As with health, so with education. At the higher education level, there have been no proposals to reduce regulations and the consequent bloat in tuition charges and the number of administrators. Outside the profit-making sector, there has been no effort to de-fund or convert to another purpose the nation’s dropout academies. On the contrary, there have been promises of more funds for failing HBCUs, the inadequacies of which were vividly described by the sociologist David Riesman in his book The Academic Revolution sixty years ago. Residential one- and two-year colleges or polytechnics with vocational programs, the original conception behind the creation of Hampton Institute and Tuskegee institute are today unknown; youth must be either ersatz academics or permanent members of an unemployed under-class.

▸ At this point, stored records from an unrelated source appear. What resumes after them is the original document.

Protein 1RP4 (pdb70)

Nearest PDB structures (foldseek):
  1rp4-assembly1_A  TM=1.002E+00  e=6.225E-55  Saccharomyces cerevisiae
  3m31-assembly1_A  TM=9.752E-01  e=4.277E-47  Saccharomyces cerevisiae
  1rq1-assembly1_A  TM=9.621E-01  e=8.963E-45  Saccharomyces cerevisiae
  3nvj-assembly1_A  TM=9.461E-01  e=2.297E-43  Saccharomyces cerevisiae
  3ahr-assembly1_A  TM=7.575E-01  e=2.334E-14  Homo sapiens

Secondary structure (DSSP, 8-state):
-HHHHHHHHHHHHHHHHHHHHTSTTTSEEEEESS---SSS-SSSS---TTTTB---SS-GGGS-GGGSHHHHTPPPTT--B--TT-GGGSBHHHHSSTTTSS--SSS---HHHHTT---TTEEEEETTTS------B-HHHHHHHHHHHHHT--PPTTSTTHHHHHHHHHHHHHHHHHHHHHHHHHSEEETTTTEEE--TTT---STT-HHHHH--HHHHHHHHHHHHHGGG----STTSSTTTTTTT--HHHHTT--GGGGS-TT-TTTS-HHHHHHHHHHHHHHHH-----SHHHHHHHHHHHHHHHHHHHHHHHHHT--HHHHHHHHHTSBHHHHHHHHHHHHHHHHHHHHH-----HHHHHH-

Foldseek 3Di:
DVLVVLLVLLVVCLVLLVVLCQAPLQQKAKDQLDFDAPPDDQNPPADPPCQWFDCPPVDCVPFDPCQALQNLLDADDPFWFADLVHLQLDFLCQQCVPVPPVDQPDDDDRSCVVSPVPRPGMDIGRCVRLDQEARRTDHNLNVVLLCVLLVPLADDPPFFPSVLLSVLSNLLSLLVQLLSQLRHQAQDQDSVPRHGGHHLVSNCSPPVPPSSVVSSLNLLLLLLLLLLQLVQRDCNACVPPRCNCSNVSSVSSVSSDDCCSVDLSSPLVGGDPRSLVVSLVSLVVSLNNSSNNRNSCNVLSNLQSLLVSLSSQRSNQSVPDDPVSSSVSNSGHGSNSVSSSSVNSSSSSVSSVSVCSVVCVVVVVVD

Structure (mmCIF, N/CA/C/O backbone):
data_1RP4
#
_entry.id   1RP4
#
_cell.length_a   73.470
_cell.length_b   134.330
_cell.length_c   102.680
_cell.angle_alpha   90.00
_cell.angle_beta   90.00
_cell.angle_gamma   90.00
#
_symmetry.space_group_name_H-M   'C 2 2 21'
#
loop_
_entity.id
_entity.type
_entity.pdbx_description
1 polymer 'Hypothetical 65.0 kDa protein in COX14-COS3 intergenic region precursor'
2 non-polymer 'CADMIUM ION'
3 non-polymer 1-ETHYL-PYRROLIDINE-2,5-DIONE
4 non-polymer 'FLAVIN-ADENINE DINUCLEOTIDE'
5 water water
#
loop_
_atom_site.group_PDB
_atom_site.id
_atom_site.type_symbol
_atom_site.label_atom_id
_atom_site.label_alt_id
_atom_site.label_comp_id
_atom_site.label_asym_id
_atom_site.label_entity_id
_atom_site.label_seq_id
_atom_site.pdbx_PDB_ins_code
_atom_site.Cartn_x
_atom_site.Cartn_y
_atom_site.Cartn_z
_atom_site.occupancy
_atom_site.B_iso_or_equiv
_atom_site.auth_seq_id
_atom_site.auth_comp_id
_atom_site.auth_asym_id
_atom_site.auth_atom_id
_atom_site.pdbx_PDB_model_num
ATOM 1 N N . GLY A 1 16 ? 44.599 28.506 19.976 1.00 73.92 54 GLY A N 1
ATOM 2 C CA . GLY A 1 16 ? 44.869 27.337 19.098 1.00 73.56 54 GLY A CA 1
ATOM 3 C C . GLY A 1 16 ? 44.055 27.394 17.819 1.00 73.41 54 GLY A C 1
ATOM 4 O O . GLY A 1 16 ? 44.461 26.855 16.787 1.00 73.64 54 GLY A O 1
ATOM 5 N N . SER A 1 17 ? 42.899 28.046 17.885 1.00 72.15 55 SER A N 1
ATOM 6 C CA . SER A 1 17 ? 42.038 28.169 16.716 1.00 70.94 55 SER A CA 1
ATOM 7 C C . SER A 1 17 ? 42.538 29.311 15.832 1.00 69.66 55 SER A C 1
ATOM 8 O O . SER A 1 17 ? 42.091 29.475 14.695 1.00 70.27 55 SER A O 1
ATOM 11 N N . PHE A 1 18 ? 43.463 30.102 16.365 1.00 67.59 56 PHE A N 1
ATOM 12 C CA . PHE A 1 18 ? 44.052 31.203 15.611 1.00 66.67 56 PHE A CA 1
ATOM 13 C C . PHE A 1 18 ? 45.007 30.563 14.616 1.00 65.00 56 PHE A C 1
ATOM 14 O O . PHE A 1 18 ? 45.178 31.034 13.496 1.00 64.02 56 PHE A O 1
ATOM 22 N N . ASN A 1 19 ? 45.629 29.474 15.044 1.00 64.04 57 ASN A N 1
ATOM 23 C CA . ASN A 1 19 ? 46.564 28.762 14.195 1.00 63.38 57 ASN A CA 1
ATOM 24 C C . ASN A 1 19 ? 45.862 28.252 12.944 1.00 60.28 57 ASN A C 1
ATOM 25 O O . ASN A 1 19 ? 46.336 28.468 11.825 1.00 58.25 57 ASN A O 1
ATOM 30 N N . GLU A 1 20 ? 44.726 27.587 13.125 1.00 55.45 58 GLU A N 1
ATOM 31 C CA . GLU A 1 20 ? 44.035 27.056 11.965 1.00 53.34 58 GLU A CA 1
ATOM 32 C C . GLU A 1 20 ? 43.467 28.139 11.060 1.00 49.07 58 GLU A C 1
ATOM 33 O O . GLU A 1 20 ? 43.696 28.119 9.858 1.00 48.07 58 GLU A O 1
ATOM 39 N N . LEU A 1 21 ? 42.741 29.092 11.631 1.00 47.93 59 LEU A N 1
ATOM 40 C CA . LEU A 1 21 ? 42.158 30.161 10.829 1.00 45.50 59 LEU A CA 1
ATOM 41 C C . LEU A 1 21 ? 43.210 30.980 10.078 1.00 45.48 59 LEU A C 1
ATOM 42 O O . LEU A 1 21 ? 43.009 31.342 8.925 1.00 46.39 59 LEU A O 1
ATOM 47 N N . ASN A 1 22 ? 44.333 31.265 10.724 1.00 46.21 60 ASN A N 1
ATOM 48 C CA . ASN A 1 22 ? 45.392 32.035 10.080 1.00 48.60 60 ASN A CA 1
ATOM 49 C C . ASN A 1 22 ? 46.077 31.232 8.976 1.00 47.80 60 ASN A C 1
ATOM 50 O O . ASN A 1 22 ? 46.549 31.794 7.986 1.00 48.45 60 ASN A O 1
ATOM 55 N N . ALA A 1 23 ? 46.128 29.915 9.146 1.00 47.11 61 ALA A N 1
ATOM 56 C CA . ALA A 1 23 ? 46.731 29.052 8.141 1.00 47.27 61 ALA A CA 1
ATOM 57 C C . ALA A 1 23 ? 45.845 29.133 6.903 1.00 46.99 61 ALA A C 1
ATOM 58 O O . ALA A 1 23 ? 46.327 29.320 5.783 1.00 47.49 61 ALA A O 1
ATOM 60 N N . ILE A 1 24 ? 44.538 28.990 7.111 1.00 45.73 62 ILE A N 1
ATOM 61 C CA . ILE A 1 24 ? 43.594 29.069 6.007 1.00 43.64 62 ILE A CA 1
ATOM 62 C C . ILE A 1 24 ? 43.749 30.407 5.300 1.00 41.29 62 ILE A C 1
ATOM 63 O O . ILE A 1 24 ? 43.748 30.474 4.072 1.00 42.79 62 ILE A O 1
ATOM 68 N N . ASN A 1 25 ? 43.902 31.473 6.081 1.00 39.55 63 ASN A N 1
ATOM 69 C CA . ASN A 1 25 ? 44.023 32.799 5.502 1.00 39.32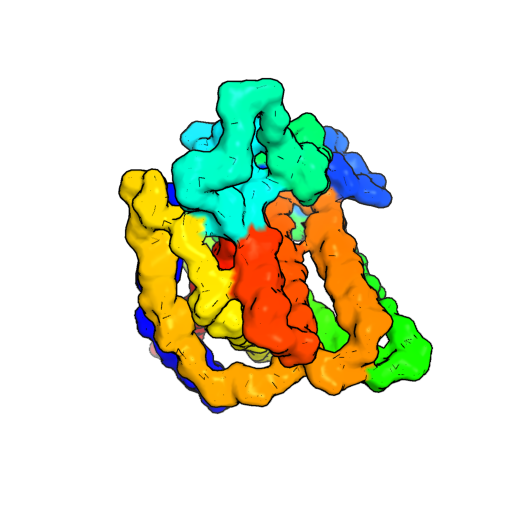 63 ASN A CA 1
ATOM 70 C C . ASN A 1 25 ? 45.313 33.055 4.730 1.00 40.18 63 ASN A C 1
ATOM 71 O O . ASN A 1 25 ? 45.330 33.879 3.812 1.00 41.84 63 ASN A O 1
ATOM 76 N N . GLU A 1 26 ? 46.395 32.370 5.098 1.00 40.65 64 GLU A N 1
ATOM 77 C CA . GLU A 1 26 ? 47.660 32.560 4.380 1.00 42.73 64 GLU A CA 1
ATOM 78 C C . GLU A 1 26 ? 47.525 31.994 2.979 1.00 42.16 64 GLU A C 1
ATOM 79 O O . GLU A 1 26 ? 48.021 32.573 2.023 1.00 44.01 64 GLU A O 1
ATOM 85 N N . ASN A 1 27 ? 46.826 30.873 2.856 1.00 43.20 65 ASN A N 1
ATOM 86 C CA . ASN A 1 27 ? 46.660 30.254 1.553 1.00 45.66 65 ASN A CA 1
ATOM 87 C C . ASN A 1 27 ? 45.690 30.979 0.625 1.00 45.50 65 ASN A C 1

As for K-12 education, one hears nothing about the pay needed to attract qualified science teachers, banished from most high schools by the union uniform pay schedules; there is no discussion of the revival of the National Defense Education Act of the Eisenhower era to promote teaching of science and critical languages. Unlike the position in the U.K., Australia, and New Zealand, there are no building-level community boards for schools, which in the U.S. have no control over their own budgets, even to the extent necessary to promptly repair their heating systems. Proposals for school reform seek to enhance, rather than reduce, the involvement of aspirant teachers with education courses, barring qualified scientists, career-changers, housewives and retirees from the teaching force. Nothing has changed from a hundred years ago, when the private school headmaster Horace Taft described normal schools (teacher training colleges) as places where “sub-normal students are taught by ab-normal teachers.”

Housing

There is no dearth of schemes to create new subsidized low-income housing, usually of dubious durability and involving great expense. Measures to promote more efficient use of the existing housing stock, much of which was built for families larger than those now prevalent, have been forsworn. Yet Japan, Germany, and Finland provide tax credits for the creation of accessory apartments in owner-occupied housing, usually involving a tenth the cost of new construction, and the U.K. excludes room rentals received by owner-occupiers from income tax.

Transportation

The nation’s road system is permitted to deteriorate while congressmen fruitlessly strive to devise new infrastructure subsidy schemes. Yet a gradually increasing federal gasoline tax, with the new revenues passed through to the states via a credit for state gasoline taxes, would permanently remove some pork-barrel struggles from the Capitol building. Likewise, the interstate highway legislation should no longer bar the states from instituting road-pricing and congestion-charging schemes.

One hears nothing about such end runs from presidents or candidates of either party. There is before us only the prospect of endless partisan trench warfare.

George Liebmann, a Baltimore lawyer, is the author of numerous works on law and history, most recently Vox Clamantis In Deserto: An Iconoclast Looks At Four Failed Administrations (Amazon: 2021) and America’s Political Inventors (Bloomsbury: 2019).